[Python-Dev] Summary of Tracker Issues

Stephen J. Turnbull stephen at xemacs.org
Wed May 16 11:07:36 CEST 2007


Georg Brandl writes:

 > By requesting a registration form over and over, and recording all
 > questions. A human would then answer them, which is easily done for
 > 50 questions (provided that they are *not* targeted at experienced
 > Python programmers, which shouldn't be done).

We are not going to publish all 50 questions at once.

ISTM you need one only question requiring human attention at a time,
because once a spammer assigns a human (or inhuman of equivalent
intelligence) to cracking you, you're toast.  Use it for a short
period of time (days, maybe even weeks).  The crucial thing is that
questions (or site-specific answers that require reading comprehension
to obtain from the page) differ across sites; they must not be shared.

Now it's much faster for the human to simply do the registration on
the current question, and then point the spambot at the site and
vandalize 10,000 or so issues.  If we can force them to do that,
though, I think we're going to win.  (In a "scorched earth" sense,
maybe, but the spammers will get burned too.)

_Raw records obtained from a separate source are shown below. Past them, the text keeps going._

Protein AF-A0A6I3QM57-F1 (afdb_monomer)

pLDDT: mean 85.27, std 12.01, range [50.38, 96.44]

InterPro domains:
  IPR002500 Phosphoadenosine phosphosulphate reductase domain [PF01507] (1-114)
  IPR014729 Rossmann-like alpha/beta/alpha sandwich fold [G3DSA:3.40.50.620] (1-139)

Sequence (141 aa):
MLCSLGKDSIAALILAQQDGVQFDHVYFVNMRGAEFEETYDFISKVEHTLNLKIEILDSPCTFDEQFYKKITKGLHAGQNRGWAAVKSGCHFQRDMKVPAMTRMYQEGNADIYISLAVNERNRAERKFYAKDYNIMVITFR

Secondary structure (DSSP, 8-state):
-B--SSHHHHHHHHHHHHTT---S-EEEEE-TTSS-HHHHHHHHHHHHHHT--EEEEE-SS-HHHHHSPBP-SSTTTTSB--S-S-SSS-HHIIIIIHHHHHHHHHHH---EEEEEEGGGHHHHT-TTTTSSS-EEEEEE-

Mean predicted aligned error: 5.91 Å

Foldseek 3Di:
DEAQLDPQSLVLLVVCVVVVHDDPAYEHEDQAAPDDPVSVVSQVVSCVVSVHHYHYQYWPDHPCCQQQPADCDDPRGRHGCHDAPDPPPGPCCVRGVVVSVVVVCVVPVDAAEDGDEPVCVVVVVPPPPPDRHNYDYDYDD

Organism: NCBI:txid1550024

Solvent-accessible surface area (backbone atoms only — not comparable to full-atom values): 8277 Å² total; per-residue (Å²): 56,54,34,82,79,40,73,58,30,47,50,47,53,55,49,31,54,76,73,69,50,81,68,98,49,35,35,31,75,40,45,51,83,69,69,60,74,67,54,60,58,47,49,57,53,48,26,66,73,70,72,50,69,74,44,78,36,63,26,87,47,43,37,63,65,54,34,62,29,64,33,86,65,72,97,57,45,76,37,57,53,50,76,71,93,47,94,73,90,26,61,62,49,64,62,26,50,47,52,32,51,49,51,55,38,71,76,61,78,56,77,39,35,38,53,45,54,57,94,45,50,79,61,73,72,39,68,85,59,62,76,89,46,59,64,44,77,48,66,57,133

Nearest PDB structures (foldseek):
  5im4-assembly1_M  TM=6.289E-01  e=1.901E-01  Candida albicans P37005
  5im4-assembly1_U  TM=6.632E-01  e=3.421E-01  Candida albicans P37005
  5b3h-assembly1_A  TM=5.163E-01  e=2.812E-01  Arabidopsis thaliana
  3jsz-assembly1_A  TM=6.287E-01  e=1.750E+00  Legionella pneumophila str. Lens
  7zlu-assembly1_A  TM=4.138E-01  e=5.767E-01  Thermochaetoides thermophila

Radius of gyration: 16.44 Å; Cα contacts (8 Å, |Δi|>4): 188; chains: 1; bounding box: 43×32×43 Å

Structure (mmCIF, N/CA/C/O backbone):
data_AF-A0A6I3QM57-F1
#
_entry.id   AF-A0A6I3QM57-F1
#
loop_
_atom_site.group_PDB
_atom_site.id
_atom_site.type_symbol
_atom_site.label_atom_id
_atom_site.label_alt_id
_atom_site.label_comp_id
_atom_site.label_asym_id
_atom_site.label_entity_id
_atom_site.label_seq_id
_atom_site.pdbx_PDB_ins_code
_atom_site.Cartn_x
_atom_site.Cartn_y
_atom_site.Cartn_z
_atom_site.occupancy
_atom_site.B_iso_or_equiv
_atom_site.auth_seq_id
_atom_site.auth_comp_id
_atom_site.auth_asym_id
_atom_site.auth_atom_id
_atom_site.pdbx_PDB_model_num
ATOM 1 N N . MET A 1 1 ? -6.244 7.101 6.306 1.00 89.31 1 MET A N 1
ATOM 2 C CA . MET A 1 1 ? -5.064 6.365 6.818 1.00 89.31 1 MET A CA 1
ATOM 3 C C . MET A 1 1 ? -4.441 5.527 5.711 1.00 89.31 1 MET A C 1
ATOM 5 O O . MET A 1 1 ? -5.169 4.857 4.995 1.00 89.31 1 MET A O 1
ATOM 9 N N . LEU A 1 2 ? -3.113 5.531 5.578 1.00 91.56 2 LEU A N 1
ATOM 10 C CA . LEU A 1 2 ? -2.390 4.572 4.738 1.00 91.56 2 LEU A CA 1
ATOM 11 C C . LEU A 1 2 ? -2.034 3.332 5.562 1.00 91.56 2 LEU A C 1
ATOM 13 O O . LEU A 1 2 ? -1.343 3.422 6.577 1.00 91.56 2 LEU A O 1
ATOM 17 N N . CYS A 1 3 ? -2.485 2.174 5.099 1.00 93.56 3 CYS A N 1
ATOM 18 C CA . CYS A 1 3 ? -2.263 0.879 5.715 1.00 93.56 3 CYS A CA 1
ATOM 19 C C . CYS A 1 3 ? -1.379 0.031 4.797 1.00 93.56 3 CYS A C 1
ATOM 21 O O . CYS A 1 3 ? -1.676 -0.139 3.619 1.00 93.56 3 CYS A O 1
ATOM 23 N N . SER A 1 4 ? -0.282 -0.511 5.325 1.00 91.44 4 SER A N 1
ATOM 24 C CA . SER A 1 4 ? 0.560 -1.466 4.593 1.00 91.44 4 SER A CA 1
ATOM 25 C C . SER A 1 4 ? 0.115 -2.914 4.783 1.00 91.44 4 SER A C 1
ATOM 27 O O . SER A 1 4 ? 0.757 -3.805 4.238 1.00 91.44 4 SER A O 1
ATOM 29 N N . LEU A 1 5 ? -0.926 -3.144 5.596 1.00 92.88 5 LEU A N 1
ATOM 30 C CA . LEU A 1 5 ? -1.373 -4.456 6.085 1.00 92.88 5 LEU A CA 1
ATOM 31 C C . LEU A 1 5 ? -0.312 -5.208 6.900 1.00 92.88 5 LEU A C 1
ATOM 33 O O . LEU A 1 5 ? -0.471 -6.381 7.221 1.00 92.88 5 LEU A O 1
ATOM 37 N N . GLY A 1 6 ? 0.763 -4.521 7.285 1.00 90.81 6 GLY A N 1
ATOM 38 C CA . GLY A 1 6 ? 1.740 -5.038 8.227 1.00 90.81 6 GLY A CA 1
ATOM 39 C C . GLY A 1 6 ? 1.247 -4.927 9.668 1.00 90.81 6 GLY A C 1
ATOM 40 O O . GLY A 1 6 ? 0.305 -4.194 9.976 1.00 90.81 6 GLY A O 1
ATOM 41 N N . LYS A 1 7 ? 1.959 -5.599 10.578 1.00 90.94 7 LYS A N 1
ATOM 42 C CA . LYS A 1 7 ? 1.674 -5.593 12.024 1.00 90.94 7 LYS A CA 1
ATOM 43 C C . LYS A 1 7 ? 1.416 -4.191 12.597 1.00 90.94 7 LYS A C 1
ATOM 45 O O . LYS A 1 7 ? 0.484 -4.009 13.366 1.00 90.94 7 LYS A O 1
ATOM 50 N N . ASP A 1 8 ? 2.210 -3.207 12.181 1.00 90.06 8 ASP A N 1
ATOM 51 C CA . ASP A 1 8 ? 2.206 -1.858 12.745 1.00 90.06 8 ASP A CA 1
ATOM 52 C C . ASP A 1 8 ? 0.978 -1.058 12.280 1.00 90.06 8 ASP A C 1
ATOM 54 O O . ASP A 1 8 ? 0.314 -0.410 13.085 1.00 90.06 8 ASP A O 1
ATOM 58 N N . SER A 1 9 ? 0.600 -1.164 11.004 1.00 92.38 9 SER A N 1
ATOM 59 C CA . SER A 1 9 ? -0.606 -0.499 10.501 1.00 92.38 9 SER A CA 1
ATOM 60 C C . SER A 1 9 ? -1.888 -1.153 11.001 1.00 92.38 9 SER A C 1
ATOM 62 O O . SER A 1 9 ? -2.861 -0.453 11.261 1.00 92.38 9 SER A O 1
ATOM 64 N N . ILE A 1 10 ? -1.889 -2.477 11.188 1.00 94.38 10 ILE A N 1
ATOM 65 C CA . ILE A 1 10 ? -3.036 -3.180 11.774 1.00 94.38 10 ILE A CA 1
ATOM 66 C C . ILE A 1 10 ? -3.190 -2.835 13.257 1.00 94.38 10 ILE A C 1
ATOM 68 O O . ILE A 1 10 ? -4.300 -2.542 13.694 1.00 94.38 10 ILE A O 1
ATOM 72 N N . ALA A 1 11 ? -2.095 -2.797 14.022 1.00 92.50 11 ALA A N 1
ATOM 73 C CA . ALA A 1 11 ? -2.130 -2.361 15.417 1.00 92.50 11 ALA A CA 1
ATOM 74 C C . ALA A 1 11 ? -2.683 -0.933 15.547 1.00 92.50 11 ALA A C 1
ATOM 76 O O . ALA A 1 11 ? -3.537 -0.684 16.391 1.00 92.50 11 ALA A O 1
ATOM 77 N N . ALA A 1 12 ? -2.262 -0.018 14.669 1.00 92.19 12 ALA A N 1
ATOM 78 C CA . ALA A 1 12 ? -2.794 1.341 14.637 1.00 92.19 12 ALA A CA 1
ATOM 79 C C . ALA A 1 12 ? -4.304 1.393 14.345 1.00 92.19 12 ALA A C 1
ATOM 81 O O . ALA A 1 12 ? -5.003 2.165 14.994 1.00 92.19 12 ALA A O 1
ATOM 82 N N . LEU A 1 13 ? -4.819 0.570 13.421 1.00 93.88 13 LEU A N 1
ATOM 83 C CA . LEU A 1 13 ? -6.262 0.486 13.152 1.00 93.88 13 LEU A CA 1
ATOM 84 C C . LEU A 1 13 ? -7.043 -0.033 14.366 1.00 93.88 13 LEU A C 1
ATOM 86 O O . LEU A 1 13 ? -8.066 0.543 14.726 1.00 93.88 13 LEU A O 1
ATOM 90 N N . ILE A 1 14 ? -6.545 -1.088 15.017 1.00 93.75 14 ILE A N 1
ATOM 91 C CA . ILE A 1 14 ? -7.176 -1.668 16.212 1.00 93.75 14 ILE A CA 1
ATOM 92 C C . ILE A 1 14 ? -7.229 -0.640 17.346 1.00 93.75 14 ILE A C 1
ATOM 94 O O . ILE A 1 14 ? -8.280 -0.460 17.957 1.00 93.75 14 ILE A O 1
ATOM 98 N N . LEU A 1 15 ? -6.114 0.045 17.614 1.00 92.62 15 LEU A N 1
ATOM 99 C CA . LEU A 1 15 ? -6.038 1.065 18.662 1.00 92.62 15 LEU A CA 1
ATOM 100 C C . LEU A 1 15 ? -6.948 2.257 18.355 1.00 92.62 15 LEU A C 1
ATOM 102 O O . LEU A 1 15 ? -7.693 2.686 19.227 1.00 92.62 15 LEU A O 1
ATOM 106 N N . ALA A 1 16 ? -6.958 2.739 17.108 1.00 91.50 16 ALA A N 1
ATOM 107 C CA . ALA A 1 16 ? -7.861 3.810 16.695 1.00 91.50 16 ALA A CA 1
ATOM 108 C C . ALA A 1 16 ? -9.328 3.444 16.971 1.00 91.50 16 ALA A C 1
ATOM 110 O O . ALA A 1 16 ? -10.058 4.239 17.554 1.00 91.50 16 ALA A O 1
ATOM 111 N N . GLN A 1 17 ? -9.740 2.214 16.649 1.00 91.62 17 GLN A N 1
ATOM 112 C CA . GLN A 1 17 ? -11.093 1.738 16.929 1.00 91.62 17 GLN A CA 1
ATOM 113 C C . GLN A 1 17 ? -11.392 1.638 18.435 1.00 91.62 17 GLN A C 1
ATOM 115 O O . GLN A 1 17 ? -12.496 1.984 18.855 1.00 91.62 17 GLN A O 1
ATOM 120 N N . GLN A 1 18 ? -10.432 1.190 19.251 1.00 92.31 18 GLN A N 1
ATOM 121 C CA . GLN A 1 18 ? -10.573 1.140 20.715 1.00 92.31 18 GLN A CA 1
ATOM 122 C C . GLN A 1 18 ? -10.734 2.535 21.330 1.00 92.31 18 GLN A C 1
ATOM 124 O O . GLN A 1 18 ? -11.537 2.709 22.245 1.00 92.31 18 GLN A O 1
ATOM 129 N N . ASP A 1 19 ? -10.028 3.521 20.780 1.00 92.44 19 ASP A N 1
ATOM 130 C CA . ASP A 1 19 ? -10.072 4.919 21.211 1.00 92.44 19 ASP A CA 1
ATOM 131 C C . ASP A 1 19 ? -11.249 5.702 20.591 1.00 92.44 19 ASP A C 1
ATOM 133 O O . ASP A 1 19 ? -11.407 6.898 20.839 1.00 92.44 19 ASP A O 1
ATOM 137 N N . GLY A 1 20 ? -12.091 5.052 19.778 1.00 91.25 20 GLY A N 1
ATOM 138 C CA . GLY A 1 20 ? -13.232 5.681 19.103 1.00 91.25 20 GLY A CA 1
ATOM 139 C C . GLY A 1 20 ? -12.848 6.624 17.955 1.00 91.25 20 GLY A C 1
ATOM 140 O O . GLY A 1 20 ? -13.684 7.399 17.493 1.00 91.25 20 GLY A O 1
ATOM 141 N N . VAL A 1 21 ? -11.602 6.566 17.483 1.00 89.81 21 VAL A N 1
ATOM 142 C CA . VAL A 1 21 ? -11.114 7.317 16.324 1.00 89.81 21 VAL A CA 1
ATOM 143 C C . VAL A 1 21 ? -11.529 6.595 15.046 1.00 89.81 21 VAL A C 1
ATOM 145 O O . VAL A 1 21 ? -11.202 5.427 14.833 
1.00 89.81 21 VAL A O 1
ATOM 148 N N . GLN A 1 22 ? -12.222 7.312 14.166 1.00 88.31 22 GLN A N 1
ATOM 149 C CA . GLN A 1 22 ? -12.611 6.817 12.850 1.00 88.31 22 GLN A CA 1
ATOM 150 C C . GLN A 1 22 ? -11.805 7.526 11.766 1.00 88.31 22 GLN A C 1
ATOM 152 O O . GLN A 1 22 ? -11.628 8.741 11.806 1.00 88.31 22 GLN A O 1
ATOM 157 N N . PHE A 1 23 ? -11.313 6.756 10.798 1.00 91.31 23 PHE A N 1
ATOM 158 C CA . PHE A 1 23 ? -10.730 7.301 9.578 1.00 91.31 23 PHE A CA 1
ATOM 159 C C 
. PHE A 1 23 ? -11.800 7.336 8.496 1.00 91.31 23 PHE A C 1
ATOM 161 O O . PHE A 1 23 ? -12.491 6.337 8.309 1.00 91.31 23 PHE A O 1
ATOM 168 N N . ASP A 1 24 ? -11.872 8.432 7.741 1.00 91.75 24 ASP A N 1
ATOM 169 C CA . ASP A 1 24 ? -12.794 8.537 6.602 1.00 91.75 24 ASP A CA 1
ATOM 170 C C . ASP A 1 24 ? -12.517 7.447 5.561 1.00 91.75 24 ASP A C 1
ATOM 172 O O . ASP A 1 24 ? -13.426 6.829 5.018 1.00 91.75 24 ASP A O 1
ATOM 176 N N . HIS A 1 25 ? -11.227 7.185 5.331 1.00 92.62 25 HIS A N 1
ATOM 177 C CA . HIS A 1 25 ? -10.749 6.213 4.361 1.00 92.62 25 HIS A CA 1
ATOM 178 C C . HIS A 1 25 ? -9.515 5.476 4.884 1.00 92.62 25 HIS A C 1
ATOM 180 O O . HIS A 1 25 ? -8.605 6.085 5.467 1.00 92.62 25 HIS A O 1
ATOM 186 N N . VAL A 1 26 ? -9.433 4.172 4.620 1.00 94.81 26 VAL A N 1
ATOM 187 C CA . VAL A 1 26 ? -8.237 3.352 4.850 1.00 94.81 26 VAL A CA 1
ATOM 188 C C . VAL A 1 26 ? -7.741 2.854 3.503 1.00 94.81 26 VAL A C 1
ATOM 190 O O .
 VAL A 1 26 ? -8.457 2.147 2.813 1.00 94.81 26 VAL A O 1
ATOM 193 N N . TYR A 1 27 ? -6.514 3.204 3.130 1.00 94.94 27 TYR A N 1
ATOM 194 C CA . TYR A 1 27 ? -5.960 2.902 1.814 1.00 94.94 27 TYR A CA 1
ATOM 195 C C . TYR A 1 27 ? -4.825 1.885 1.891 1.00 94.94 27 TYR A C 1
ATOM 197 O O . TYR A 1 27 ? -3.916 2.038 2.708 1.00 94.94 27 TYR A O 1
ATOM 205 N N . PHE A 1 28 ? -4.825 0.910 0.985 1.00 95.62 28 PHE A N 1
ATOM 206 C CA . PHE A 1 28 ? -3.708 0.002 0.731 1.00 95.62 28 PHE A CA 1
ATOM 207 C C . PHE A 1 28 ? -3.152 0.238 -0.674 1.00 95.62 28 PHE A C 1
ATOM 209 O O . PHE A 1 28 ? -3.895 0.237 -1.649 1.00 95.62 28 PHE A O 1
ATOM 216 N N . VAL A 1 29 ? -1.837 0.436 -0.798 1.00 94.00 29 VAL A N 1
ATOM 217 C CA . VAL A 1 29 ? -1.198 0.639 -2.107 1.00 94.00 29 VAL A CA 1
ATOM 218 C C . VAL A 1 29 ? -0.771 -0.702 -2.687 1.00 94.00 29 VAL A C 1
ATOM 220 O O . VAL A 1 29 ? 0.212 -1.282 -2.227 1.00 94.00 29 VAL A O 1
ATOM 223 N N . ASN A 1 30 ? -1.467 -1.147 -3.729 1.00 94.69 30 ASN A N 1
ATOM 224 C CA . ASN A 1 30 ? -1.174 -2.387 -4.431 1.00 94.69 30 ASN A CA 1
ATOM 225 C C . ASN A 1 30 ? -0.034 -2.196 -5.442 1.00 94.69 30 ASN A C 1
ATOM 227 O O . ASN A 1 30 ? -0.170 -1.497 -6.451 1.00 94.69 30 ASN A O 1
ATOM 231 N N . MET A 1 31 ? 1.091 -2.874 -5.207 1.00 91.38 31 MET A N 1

Note that one crucial aspect is to record the ID of the question that
each account authenticated with (at creation, not at login -- the
person's password is a different token).  Then have a Big Red Switch
that hides[1] all data entered by accounts that authenticated with that
question.  Of course admins only throw the switch on actually seeing
the spam, but since all data is associated with a creation token, you
can nuke all of it, even if the spammer has had forethought to create
multiple accounts with the Question of the Day, with *one* switch.
And if they try to save such an account for tomorrow, cool! they're
busted right there.

You can get smarter than that (ie, by only barring access to data by
accounts that touch more than a small number of issues in a short
period of time), if you wish, but that should be sufficient unless
you're getting dozens of new users during the validity period for a
given question.  I guess there will need to be a special token,
available only to accounts confirmed by admins, to recover accounts
for people who happen to have the same "birthday" as a spammer.

Footnotes: 
[1]  Ie, requires user action to become visible, and is tagged as
"possible spam".  This requires a new attribute on data items, and
some programming, but since roundup has to recreate the page for every
request (even if it caches, it has to do so for every new item; it's
not a problem to invalidate the cache and recreate, I bet), I think
it's probably not going to require huge amounts of extra effort or
changes in the basic design.

[2]  Probabilistically.  If the spammers are cracking your site on
average every 10 days, rotate the question every 5 days.  50 questions
means protection for most of a year in that case.